(WHAT YOU WILL DO) Print nothing but the lines below starting at the line that holds "ATOM 125 C C" and ending at the line that holds "ATOM 158 N N", including both, each exactly as written.

===============

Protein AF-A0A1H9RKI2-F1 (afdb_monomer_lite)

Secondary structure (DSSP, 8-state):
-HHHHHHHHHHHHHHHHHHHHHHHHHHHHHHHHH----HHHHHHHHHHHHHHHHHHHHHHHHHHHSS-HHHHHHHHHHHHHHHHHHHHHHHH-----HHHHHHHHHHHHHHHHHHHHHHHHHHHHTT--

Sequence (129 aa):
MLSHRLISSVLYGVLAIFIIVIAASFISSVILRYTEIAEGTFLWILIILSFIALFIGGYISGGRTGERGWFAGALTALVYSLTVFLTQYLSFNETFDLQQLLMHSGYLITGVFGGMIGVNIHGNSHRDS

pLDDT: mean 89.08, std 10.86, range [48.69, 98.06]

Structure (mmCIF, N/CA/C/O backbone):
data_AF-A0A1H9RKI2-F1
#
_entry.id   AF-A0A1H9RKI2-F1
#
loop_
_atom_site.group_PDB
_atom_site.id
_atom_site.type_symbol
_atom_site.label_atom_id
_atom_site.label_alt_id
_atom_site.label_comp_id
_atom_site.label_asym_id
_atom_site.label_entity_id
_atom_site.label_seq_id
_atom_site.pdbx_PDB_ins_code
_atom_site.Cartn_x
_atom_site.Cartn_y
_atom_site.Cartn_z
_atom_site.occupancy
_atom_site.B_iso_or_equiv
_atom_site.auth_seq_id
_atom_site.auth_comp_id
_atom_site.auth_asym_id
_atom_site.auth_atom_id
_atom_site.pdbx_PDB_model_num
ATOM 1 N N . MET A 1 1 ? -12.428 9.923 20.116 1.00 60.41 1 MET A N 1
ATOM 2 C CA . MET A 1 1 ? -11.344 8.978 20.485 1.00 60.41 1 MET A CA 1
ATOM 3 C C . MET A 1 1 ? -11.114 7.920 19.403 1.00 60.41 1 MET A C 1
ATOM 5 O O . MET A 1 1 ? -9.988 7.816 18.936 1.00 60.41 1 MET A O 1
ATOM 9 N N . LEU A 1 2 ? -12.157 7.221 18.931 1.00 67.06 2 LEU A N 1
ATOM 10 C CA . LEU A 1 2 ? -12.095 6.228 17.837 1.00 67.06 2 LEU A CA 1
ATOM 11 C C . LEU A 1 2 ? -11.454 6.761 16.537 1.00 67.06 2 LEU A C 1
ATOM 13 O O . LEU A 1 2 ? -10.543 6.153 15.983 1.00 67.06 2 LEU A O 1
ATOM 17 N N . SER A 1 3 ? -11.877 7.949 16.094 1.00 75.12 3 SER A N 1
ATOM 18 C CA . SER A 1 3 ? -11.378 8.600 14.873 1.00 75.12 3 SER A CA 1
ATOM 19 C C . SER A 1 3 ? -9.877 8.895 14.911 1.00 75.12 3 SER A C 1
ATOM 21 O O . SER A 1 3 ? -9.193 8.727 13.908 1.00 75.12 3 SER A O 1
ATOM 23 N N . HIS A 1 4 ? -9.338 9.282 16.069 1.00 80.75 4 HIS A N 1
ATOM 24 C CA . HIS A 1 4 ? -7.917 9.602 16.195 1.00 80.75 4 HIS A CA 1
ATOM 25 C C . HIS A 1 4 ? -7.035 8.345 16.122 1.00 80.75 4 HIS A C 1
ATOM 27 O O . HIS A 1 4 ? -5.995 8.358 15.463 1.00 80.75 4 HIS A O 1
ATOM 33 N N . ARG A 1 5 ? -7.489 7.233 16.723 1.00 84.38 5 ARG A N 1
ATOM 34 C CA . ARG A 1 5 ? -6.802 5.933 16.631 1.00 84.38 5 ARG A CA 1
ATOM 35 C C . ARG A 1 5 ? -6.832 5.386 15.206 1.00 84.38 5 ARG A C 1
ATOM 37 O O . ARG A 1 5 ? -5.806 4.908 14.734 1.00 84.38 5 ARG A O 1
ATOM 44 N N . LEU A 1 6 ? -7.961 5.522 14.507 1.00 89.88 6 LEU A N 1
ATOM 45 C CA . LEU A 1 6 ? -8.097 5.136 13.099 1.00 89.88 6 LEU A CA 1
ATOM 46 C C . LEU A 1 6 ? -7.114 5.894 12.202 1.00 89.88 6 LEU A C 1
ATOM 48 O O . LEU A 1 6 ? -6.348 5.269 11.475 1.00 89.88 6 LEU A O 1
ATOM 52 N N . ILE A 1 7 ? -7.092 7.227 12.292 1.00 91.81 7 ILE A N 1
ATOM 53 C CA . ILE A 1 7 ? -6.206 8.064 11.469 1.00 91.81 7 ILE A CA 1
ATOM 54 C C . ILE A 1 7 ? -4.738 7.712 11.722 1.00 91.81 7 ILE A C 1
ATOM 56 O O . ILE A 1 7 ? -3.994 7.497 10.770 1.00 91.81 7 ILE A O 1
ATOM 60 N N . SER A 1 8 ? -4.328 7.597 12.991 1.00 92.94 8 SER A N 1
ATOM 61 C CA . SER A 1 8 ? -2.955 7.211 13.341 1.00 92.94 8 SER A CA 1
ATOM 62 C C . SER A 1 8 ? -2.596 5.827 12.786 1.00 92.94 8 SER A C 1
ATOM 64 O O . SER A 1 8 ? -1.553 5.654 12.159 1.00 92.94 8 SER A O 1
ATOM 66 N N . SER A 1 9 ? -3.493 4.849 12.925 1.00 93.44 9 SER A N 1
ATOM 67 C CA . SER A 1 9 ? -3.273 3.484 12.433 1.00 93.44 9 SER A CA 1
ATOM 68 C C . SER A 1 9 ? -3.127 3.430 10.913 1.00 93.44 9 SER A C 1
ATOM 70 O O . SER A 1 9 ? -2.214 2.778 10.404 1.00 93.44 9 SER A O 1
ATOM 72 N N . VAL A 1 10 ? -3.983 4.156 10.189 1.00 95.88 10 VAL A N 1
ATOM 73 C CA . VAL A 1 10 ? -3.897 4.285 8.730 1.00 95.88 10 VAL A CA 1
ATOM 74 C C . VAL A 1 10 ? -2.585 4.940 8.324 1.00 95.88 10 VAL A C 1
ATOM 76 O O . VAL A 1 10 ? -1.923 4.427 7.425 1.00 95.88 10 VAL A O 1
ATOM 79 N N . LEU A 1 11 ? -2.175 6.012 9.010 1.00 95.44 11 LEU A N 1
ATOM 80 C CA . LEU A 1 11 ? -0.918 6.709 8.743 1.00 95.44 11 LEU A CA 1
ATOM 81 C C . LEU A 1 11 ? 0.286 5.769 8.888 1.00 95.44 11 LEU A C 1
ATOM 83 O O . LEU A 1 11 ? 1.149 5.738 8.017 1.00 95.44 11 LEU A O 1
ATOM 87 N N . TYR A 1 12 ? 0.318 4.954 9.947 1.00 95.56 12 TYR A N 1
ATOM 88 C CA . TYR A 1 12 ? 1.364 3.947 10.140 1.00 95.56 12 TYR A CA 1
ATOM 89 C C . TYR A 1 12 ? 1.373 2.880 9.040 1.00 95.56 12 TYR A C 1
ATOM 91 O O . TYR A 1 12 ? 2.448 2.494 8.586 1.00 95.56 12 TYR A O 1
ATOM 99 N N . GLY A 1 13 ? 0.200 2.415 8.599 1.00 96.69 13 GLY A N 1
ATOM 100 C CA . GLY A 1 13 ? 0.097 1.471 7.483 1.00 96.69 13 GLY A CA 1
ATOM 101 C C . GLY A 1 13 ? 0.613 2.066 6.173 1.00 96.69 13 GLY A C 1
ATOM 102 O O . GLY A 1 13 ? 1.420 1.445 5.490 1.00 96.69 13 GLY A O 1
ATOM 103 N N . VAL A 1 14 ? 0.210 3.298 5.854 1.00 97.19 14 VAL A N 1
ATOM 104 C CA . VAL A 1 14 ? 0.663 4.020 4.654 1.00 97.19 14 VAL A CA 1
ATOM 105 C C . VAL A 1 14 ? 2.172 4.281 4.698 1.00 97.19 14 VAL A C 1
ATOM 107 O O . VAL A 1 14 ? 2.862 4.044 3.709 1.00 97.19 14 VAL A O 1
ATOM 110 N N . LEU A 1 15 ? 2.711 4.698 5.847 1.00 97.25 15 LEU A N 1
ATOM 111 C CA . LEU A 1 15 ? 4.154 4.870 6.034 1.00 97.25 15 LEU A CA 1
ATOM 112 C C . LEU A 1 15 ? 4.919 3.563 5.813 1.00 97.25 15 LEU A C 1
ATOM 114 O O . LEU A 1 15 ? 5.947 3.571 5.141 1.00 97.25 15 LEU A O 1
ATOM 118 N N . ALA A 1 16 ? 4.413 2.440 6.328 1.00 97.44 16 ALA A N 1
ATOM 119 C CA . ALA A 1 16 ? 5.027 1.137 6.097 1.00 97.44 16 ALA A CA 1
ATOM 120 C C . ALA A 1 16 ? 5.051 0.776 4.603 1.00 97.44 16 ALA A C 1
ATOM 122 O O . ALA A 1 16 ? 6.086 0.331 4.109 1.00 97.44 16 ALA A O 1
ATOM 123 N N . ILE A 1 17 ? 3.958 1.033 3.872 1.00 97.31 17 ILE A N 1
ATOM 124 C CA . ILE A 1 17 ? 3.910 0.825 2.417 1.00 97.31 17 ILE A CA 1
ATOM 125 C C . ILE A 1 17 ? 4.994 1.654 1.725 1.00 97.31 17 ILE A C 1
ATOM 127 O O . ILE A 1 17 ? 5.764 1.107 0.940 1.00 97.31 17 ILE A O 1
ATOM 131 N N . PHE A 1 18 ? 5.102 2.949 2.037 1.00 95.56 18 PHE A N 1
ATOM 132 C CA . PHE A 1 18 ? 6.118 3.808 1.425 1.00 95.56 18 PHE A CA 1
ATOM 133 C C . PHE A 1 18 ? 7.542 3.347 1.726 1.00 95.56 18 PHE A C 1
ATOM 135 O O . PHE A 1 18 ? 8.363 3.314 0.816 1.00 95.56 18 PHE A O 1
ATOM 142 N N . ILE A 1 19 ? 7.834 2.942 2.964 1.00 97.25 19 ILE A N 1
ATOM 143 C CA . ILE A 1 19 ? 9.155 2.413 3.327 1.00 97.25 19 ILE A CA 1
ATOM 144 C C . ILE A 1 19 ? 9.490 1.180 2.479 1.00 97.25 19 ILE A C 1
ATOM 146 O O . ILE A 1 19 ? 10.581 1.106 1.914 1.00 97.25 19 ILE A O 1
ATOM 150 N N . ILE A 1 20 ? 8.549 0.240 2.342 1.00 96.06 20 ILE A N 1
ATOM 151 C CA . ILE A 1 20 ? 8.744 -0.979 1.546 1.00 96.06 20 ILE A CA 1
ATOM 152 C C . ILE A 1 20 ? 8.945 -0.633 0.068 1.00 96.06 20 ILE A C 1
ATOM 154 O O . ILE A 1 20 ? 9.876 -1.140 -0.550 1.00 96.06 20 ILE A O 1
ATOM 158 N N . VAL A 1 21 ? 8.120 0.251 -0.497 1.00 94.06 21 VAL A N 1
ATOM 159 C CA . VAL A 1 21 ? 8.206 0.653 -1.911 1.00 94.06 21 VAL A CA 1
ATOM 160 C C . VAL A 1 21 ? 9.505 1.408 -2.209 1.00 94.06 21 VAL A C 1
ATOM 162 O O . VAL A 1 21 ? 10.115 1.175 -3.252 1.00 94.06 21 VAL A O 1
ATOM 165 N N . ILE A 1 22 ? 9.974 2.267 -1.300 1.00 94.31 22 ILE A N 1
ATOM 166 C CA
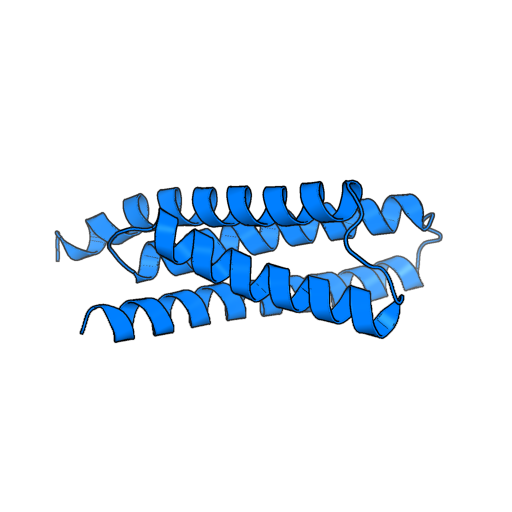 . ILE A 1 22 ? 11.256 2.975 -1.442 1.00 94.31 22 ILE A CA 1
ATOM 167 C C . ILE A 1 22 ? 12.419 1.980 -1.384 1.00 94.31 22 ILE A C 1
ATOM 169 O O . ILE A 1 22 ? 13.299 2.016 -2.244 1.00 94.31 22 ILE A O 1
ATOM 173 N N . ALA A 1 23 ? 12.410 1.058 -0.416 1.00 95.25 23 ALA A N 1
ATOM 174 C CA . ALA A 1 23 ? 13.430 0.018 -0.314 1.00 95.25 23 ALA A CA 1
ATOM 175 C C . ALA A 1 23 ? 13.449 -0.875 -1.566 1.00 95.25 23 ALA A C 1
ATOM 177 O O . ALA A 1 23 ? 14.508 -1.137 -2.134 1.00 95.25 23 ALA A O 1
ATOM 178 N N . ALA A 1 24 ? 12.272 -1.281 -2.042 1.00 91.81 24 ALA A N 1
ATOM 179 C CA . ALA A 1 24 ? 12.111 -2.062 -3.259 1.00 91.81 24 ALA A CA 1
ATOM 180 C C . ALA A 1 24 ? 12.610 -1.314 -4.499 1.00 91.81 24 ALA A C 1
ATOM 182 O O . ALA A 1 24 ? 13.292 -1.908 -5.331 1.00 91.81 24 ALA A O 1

===============

(SOLUTION TO THIS TASK)
ATOM 125 C C . ILE A 1 17 ? 4.994 1.654 1.725 1.00 97.31 17 ILE A C 1
ATOM 127 O O . ILE A 1 17 ? 5.764 1.107 0.940 1.00 97.31 17 ILE A O 1
ATOM 131 N N . PHE A 1 18 ? 5.102 2.949 2.037 1.00 95.56 18 PHE A N 1
ATOM 132 C CA . PHE A 1 18 ? 6.118 3.808 1.425 1.00 95.56 18 PHE A CA 1
ATOM 133 C C . PHE A 1 18 ? 7.542 3.347 1.726 1.00 95.56 18 PHE A C 1
ATOM 135 O O . PHE A 1 18 ? 8.363 3.314 0.816 1.00 95.56 18 PHE A O 1
ATOM 142 N N . ILE A 1 19 ? 7.834 2.942 2.964 1.00 97.25 19 ILE A N 1
ATOM 143 C CA . ILE A 1 19 ? 9.155 2.413 3.327 1.00 97.25 19 ILE A CA 1
ATOM 144 C C . ILE A 1 19 ? 9.490 1.180 2.479 1.00 97.25 19 ILE A C 1
ATOM 146 O O . ILE A 1 19 ? 10.581 1.106 1.914 1.00 97.25 19 ILE A O 1
ATOM 150 N N . ILE A 1 20 ? 8.549 0.240 2.342 1.00 96.06 20 ILE A N 1
ATOM 151 C CA . ILE A 1 20 ? 8.744 -0.979 1.546 1.00 96.06 20 ILE A CA 1
ATOM 152 C C . ILE A 1 20 ? 8.945 -0.633 0.068 1.00 96.06 20 ILE A C 1
ATOM 154 O O . ILE A 1 20 ? 9.876 -1.140 -0.550 1.00 96.06 20 ILE A O 1
ATOM 158 N N . VAL A 1 21 ? 8.120 0.251 -0.497 1.00 94.06 21 VAL A N 1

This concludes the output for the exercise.